Read the whole thing; Cohn is right that Clinton and Obama can’t eliminate the disruption to pre-existing plans without also rolling back the other beneficial effects of the law. That doesn’t mean there isn’t a better way to balance the tradeoffs here, as a truly consumer-directed health care reform would do, but it does mean that as long as the ACA is law, Clinton is asking the near impossible.
 
But all this ignores the essential problem that is making the rollout such a headache for the administration: this law would never become law if Obama hadn’t made the promises he did. Clinton may misunderstand what’s possible at this point, but he is reacting to more than just the number of people affected. The law has never been popular, and the twin discoveries that the people who pushed it can’t organize a website to make it work and that politically important promises about the law turned out to be wrong will deepen its unpopularity now. It’s almost 100 percent certain that if both the public and the Democrats in Congress had understood the fine print as well as they do now, the ACA would never have passed Congress.
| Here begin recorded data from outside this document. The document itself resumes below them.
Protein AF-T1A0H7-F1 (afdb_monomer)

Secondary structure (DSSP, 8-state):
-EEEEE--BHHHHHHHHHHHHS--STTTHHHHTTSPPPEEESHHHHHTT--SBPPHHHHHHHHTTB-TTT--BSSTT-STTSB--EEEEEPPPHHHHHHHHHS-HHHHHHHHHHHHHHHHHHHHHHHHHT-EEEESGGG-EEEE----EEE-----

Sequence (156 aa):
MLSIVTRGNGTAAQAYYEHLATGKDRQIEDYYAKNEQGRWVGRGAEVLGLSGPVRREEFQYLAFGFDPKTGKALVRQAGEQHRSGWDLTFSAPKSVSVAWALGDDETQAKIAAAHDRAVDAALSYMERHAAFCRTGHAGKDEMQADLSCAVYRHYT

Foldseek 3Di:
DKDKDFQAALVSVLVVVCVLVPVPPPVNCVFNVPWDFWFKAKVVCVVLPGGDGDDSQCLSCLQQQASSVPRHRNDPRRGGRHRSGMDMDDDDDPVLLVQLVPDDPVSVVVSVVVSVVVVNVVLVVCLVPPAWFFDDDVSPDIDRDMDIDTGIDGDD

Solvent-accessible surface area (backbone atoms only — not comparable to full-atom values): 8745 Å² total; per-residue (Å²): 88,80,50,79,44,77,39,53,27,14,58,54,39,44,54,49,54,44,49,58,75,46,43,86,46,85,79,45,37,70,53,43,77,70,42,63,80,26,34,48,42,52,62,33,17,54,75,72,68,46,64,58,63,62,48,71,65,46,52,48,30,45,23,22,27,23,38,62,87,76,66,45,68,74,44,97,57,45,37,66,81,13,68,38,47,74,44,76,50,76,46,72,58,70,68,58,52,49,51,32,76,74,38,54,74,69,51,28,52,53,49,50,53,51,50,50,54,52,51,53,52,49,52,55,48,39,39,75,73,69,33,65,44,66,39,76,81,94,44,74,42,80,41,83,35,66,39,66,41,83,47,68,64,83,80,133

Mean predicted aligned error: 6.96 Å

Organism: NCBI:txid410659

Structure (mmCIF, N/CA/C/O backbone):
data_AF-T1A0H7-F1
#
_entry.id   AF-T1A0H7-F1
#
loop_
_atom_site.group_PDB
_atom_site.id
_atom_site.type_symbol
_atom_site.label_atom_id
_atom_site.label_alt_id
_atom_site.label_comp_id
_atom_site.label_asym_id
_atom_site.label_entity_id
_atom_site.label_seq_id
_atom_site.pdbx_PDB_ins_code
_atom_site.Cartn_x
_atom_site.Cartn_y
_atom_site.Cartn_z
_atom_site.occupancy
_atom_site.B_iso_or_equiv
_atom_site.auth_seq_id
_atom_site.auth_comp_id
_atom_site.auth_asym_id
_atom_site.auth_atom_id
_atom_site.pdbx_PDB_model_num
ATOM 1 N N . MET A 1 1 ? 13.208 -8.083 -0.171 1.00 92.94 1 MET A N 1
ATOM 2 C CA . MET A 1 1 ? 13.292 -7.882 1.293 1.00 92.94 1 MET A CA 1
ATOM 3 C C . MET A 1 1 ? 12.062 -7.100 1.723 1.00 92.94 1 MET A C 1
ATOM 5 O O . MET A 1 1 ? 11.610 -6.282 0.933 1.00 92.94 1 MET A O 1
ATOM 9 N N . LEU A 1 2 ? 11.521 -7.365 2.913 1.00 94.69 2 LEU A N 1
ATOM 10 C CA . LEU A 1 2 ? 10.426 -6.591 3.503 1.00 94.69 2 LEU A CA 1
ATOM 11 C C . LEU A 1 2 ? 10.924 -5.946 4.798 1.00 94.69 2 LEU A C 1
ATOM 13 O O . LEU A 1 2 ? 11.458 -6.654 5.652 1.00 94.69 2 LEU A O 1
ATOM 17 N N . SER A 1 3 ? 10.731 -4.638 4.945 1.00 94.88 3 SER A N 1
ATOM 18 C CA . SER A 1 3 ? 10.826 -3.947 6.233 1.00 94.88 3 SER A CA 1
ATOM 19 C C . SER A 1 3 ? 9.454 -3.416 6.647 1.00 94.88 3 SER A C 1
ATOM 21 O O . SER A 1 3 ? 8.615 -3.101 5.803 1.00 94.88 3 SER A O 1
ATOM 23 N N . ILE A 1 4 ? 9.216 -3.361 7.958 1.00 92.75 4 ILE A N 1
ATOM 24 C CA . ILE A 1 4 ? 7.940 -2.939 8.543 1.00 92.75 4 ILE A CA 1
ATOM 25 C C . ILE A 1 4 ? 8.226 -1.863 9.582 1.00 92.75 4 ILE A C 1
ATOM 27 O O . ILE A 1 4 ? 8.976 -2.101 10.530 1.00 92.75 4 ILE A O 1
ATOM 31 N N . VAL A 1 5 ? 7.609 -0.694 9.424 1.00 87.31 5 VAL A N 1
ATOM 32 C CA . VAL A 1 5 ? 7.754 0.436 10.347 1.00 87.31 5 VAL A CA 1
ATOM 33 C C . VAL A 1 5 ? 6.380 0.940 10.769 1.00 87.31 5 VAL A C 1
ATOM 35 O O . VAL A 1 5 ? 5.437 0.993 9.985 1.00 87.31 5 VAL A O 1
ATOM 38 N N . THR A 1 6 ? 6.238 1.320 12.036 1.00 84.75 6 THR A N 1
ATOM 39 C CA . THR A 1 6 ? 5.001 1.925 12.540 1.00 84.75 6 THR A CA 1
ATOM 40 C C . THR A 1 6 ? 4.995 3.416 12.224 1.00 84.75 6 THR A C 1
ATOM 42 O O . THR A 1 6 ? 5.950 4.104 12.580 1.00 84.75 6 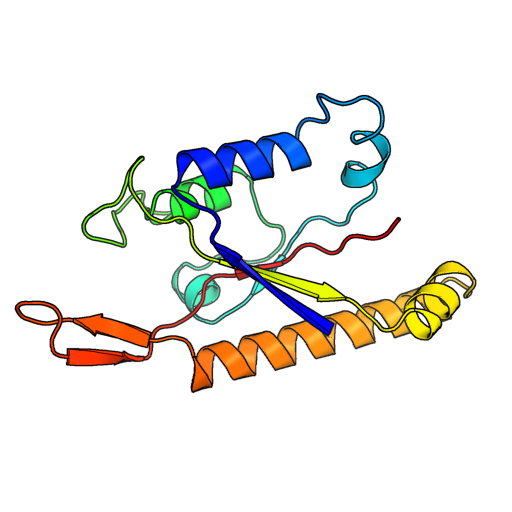THR A O 1
ATOM 45 N N . ARG A 1 7 ? 3.923 3.947 11.628 1.00 74.19 7 ARG A N 1
ATOM 46 C CA . ARG A 1 7 ? 3.873 5.359 11.197 1.00 74.19 7 ARG A CA 1
ATOM 47 C C . ARG A 1 7 ? 3.434 6.361 12.270 1.00 74.19 7 ARG A C 1
ATOM 49 O O . ARG A 1 7 ? 3.190 7.523 11.961 1.00 74.19 7 ARG A O 1
ATOM 56 N N . GLY A 1 8 ? 3.405 5.945 13.535 1.00 73.25 8 GLY A N 1
ATOM 57 C CA . GLY A 1 8 ? 3.013 6.810 14.645 1.00 73.25 8 GLY A CA 1
ATOM 58 C C . GLY A 1 8 ? 1.530 7.171 14.577 1.00 73.25 8 GLY A C 1
ATOM 59 O O . GLY A 1 8 ? 0.693 6.299 14.334 1.00 73.25 8 GLY A O 1
ATOM 60 N N . ASN A 1 9 ? 1.209 8.438 14.826 1.00 72.31 9 ASN A N 1
ATOM 61 C CA . ASN A 1 9 ? -0.160 8.947 14.812 1.00 72.31 9 ASN A CA 1
ATOM 62 C C . ASN A 1 9 ? -0.528 9.620 13.469 1.00 72.31 9 ASN A C 1
ATOM 64 O O . ASN A 1 9 ? 0.313 9.715 12.570 1.00 72.31 9 ASN A O 1
ATOM 68 N N . GLY A 1 10 ? -1.784 10.050 13.307 1.00 61.50 10 GLY A N 1
ATOM 69 C CA . GLY A 1 10 ? -2.297 10.680 12.081 1.00 61.50 10 GLY A CA 1
ATOM 70 C C . GLY A 1 10 ? -1.438 11.857 11.617 1.00 61.50 10 GLY A C 1
ATOM 71 O O . GLY A 1 10 ? -1.047 11.923 10.452 1.00 61.50 10 GLY A O 1
ATOM 72 N N . THR A 1 11 ? -1.021 12.707 12.556 1.00 67.69 11 THR A N 1
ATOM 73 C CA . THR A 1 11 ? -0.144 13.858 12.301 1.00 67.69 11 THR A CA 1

Obama could never “have made clear his promise might not apply to [some people]” because if he had been totally transparent and upfront about how the law would work and what it would do, he could never have gotten it passed.
 
Cohn wants Clinton to stand up and argue that the cancellations are just the expected process of a good law working itself out. But Bill Clinton’s political instincts point him to a different course. Clinton understands what a deep political hole the law is in, even if he doesn’t have a workable fix.
 
The 2014 election is still a long way away, but many in the MSM seem at this point to be underestimating the danger that the ACA fiasco poses to Democrats in the midterm. It isn’t just that specific ‘promises’ have been broken or that the early rollout has been a fiasco. It is that the differences between the law-as-experienced and the law-as-described are deal-breakers. Without the false impressions about how the law would work, the law would not have been passed. This is the danger that Democrats must address, and it has the potential to be extremely damaging.
 
Proposals to allow people to keep their plans probably seems like a much needed lifeboat for distressed Democrats. We should expect to see more and more people take the Clinton line as the public becomes aware that the law they’re getting isn’t anything like the law that was pitched to them.
 
If voters have made some unpleasant discoveries about Obamacare, Democrats are about to have an unpleasant epiphany of their own. Passing Obamacare, Democrats are discovering, wasn’t the end of the national conversation about health care. We are now beginning a conversation about how to fix what is wrong with Obamacare, and in many ways this conversation will make it more difficult, not less, for Democrats to steer health policy in the directions they prefer.